━━━━━ DATA PROVIDED

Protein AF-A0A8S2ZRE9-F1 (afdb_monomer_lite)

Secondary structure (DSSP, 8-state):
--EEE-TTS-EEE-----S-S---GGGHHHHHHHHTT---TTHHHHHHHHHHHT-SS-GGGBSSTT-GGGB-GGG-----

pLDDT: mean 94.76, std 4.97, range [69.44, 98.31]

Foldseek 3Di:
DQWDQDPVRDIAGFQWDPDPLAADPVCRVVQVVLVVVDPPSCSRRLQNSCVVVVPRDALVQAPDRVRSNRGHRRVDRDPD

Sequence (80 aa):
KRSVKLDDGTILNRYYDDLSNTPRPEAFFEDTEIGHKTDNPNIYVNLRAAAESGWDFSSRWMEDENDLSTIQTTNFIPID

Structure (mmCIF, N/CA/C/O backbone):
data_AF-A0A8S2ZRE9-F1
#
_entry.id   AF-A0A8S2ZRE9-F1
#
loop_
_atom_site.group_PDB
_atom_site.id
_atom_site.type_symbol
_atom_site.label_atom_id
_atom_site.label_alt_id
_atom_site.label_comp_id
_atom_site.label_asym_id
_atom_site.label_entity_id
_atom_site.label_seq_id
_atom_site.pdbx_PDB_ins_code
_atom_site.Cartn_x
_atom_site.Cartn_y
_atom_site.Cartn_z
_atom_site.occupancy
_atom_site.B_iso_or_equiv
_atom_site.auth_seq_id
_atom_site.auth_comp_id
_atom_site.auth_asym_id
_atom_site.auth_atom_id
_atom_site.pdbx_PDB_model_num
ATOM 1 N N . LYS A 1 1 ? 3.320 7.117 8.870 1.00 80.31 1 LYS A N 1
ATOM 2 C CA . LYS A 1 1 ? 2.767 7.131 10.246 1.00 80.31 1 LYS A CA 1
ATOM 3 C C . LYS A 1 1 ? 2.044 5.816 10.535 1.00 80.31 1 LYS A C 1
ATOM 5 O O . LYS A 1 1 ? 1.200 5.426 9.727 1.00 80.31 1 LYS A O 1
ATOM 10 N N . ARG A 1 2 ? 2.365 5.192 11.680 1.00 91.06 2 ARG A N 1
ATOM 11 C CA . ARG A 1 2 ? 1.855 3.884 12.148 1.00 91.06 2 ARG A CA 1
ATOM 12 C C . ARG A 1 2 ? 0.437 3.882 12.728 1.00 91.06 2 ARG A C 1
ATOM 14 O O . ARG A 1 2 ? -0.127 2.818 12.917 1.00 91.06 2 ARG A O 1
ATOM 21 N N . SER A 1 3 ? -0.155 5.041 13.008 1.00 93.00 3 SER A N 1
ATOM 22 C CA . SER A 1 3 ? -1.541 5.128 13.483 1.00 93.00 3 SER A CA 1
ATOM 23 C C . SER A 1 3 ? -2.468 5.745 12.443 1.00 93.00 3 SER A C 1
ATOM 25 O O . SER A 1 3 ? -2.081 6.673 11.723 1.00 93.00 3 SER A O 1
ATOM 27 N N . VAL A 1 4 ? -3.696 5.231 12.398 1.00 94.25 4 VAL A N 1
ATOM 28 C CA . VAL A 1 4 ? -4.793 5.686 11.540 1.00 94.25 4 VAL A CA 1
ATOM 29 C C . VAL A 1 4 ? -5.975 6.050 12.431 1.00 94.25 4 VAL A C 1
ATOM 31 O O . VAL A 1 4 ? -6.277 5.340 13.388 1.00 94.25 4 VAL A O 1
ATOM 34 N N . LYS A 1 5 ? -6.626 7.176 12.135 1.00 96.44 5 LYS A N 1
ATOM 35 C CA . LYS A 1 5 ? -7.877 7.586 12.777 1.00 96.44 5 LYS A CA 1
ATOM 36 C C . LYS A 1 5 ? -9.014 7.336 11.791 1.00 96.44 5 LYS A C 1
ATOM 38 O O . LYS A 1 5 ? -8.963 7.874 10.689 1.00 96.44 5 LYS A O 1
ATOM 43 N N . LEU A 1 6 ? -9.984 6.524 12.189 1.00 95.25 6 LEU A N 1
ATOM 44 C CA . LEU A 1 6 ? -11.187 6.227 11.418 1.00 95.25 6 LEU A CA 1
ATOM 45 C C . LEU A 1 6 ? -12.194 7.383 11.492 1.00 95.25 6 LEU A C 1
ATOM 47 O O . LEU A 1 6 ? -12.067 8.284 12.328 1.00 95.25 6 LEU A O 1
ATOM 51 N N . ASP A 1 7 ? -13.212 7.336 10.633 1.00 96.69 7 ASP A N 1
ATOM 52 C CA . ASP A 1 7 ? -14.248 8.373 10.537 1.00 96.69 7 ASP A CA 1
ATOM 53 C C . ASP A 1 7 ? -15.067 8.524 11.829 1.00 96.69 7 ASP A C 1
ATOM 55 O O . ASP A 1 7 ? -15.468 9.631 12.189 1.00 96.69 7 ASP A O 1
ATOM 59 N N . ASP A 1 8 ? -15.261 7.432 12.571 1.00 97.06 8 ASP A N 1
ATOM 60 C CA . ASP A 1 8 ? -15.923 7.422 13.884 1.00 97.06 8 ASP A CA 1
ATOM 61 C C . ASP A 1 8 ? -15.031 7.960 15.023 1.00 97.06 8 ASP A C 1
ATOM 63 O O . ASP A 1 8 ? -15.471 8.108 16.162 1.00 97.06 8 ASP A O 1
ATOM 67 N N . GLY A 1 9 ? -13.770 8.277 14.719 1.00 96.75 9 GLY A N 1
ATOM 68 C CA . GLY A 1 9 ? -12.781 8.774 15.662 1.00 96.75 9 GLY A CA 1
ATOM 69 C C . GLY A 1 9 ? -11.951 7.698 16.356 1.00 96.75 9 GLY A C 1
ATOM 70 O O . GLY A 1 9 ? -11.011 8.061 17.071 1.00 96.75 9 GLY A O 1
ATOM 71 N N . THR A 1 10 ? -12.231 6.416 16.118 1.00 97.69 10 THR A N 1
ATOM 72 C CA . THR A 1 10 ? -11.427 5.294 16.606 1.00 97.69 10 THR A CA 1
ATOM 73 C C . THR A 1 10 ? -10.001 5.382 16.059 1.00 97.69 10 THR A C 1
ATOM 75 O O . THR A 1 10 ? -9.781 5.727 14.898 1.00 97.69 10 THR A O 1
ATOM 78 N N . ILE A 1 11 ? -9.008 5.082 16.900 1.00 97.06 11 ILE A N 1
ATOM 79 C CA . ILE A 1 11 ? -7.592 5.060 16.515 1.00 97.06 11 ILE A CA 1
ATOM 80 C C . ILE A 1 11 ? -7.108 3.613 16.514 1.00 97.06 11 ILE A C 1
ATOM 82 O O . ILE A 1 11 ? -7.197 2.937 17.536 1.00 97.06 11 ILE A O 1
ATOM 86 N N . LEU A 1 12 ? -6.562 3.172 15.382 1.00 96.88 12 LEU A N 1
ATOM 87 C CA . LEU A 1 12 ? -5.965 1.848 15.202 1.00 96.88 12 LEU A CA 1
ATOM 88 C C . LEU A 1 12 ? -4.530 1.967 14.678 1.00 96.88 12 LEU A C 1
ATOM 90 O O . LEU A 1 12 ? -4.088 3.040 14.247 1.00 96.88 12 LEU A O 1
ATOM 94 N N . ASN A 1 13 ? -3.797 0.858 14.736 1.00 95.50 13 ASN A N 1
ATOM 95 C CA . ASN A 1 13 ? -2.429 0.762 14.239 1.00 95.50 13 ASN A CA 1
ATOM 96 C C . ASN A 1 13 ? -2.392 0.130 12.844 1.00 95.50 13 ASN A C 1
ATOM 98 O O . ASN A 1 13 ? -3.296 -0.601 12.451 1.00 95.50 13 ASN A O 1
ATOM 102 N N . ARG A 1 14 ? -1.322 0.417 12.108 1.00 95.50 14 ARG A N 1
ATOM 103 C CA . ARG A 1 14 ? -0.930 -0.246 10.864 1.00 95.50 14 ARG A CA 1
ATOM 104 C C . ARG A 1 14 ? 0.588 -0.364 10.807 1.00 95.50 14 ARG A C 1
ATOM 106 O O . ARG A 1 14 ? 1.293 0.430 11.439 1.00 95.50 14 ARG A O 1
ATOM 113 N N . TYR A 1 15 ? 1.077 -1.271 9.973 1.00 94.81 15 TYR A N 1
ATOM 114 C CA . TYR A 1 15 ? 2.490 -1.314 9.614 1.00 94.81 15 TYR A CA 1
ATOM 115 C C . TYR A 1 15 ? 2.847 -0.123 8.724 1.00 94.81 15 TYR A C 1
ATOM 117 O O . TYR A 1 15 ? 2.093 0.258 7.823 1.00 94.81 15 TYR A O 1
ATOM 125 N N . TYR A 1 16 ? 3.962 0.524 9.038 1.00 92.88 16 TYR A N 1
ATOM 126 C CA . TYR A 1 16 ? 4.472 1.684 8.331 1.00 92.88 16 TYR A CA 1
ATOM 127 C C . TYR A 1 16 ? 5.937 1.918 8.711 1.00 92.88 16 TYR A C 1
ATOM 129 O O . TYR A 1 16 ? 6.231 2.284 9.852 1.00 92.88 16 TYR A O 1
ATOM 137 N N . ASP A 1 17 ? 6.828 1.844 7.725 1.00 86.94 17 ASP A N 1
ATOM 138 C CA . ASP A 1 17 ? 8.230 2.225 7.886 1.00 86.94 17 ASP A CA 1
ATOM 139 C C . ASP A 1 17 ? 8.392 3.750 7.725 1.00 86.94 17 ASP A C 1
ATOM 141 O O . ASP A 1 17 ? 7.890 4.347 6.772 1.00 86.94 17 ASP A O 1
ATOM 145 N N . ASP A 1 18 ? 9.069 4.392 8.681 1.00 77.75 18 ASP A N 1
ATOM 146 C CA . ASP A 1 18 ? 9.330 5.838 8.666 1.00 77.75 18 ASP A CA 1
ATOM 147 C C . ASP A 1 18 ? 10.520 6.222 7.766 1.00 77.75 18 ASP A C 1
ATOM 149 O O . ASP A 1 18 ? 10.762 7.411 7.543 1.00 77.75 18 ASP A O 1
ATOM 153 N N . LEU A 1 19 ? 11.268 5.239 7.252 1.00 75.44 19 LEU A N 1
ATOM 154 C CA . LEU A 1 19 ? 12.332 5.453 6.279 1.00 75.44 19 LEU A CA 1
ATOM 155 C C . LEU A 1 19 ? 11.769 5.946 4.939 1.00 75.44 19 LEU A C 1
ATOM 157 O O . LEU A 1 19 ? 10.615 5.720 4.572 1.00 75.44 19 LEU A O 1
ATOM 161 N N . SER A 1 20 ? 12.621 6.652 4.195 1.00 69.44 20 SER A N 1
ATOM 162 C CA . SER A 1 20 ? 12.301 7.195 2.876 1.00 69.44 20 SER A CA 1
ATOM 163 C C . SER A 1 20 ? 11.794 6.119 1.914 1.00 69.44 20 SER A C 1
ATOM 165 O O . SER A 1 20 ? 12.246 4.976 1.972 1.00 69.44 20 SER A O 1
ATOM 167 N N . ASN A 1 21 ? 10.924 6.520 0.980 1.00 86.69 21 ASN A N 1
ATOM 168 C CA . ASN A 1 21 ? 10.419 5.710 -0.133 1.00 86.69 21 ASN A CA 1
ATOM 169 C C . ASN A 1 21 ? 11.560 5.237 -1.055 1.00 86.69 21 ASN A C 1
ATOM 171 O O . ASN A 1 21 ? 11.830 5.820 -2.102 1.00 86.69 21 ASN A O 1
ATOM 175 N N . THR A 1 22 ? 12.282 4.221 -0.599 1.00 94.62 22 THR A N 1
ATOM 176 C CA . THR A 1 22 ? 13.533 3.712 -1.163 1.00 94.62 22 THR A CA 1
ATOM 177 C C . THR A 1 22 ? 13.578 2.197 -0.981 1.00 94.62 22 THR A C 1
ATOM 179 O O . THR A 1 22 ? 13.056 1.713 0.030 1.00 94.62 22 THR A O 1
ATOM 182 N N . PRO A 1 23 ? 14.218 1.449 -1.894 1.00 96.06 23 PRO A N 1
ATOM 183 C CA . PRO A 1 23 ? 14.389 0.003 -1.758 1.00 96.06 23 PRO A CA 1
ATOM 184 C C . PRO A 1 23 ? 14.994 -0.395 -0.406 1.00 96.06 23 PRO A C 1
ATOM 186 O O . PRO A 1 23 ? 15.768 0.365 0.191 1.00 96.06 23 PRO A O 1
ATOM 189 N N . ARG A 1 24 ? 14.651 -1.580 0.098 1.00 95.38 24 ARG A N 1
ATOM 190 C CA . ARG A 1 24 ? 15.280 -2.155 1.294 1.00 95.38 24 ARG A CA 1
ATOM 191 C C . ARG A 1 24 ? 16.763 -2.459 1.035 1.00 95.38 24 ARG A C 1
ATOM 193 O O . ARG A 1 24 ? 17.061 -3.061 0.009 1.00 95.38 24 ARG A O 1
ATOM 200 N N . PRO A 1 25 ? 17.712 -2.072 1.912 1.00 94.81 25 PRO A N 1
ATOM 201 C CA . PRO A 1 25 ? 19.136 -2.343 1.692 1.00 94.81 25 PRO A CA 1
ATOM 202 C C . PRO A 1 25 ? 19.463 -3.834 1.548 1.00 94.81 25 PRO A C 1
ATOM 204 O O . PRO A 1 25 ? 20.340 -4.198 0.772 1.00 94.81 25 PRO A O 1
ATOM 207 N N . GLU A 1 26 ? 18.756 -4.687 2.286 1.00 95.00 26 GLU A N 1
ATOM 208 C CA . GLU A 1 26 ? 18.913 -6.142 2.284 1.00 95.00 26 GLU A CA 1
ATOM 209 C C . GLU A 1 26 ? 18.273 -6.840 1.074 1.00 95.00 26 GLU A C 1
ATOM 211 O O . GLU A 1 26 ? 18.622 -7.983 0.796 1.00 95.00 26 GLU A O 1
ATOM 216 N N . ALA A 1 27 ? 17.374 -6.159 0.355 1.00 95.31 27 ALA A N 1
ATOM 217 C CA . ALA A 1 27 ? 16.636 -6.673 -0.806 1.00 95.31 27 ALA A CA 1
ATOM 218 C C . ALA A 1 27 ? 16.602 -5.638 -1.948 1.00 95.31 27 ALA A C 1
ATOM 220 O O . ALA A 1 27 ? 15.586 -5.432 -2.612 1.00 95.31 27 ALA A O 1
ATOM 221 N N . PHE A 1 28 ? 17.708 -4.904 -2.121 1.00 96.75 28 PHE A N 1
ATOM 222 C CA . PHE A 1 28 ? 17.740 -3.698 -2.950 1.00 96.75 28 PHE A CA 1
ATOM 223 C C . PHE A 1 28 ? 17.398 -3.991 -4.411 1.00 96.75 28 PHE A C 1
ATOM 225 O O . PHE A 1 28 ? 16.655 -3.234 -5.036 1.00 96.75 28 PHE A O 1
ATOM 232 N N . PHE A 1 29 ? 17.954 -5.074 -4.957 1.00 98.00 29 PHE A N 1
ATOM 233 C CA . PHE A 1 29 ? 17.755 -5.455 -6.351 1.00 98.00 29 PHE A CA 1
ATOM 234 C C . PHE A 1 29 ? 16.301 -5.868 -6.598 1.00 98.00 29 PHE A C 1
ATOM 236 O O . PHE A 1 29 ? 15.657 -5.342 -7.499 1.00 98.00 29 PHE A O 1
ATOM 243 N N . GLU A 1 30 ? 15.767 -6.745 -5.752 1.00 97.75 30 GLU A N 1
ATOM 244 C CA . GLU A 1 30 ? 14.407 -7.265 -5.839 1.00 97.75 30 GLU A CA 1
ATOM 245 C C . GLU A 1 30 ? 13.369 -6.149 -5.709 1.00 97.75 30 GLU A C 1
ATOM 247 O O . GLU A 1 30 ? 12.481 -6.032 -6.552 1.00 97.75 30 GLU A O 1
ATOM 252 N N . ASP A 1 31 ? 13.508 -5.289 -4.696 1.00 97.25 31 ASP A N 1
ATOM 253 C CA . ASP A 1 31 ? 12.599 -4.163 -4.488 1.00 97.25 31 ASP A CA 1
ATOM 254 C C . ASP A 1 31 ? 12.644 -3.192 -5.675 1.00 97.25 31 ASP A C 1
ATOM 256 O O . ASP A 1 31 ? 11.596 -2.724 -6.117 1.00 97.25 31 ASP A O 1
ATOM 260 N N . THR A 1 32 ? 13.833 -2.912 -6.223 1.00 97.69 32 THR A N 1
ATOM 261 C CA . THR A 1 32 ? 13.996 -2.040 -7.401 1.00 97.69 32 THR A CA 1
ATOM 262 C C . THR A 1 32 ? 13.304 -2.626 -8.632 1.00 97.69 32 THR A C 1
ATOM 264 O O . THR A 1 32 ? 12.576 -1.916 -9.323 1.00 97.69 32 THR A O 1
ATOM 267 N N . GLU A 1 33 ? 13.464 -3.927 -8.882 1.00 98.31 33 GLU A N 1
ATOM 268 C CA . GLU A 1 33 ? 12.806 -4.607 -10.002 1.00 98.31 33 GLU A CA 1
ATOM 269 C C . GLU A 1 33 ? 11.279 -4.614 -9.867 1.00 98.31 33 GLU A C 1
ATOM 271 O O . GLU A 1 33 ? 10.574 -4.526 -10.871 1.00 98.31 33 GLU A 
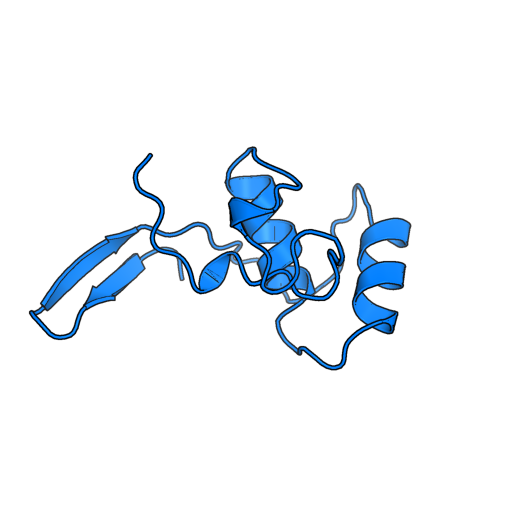O 1
ATOM 276 N N . ILE A 1 34 ? 10.743 -4.688 -8.645 1.00 97.75 34 ILE A N 1
ATOM 277 C CA . ILE A 1 34 ? 9.306 -4.506 -8.402 1.00 97.75 34 ILE A CA 1
ATOM 278 C C . ILE A 1 34 ? 8.895 -3.047 -8.615 1.00 97.75 34 ILE A C 1
ATOM 280 O O . ILE A 1 34 ? 7.884 -2.788 -9.265 1.00 97.75 34 ILE A O 1
ATOM 284 N N . GLY A 1 35 ? 9.692 -2.094 -8.130 1.00 97.06 35 GLY A N 1
ATOM 285 C CA . GLY A 1 35 ? 9.456 -0.665 -8.322 1.00 97.06 35 GLY A CA 1
ATOM 286 C C . GLY A 1 35 ? 9.420 -0.247 -9.793 1.00 97.06 35 GLY A C 1
ATOM 287 O O . GLY A 1 35 ? 8.659 0.642 -10.150 1.00 97.06 35 GLY A O 1
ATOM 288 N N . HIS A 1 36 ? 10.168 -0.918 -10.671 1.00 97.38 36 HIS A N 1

━━━━━━━━━━

#### ABOUT THIS EXERCISE
Reproduce the entries above exactly, but only the lines between the line holding "ATOM 70 O O" and the line holding "ATOM 96 C C", inclusive.

#### WRITTEN REPLY
ATOM 70 O O . GLY A 1 9 ? -11.011 8.061 17.071 1.00 96.75 9 GLY A O 1
ATOM 71 N N . THR A 1 10 ? -12.231 6.416 16.118 1.00 97.69 10 THR A N 1
ATOM 72 C CA . THR A 1 10 ? -11.427 5.294 16.606 1.00 97.69 10 THR A CA 1
ATOM 73 C C . THR A 1 10 ? -10.001 5.382 16.059 1.00 97.69 10 THR A C 1
ATOM 75 O O . THR A 1 10 ? -9.781 5.727 14.898 1.00 97.69 10 THR A O 1
ATOM 78 N N . ILE A 1 11 ? -9.008 5.082 16.900 1.00 97.06 11 ILE A N 1
ATOM 79 C CA . ILE A 1 11 ? -7.592 5.060 16.515 1.00 97.06 11 ILE A CA 1
ATOM 80 C C . ILE A 1 11 ? -7.108 3.613 16.514 1.00 97.06 11 ILE A C 1
ATOM 82 O O . ILE A 1 11 ? -7.197 2.937 17.536 1.00 97.06 11 ILE A O 1
ATOM 86 N N . LEU A 1 12 ? -6.562 3.172 15.382 1.00 96.88 12 LEU A N 1
ATOM 87 C CA . LEU A 1 12 ? -5.965 1.848 15.202 1.00 96.88 12 LEU A CA 1
ATOM 88 C C . LEU A 1 12 ? -4.530 1.967 14.678 1.00 96.88 12 LEU A C 1
ATOM 90 O O . LEU A 1 12 ? -4.088 3.040 14.247 1.00 96.88 12 LEU A O 1
ATOM 94 N N . ASN A 1 13 ? -3.797 0.858 14.736 1.00 95.50 13 ASN A N 1
ATOM 95 C CA . ASN A 1 13 ? -2.429 0.762 14.239 1.00 95.50 13 ASN A CA 1
ATOM 96 C C . ASN A 1 13 ? -2.392 0.130 12.844 1.00 95.50 13 ASN A C 1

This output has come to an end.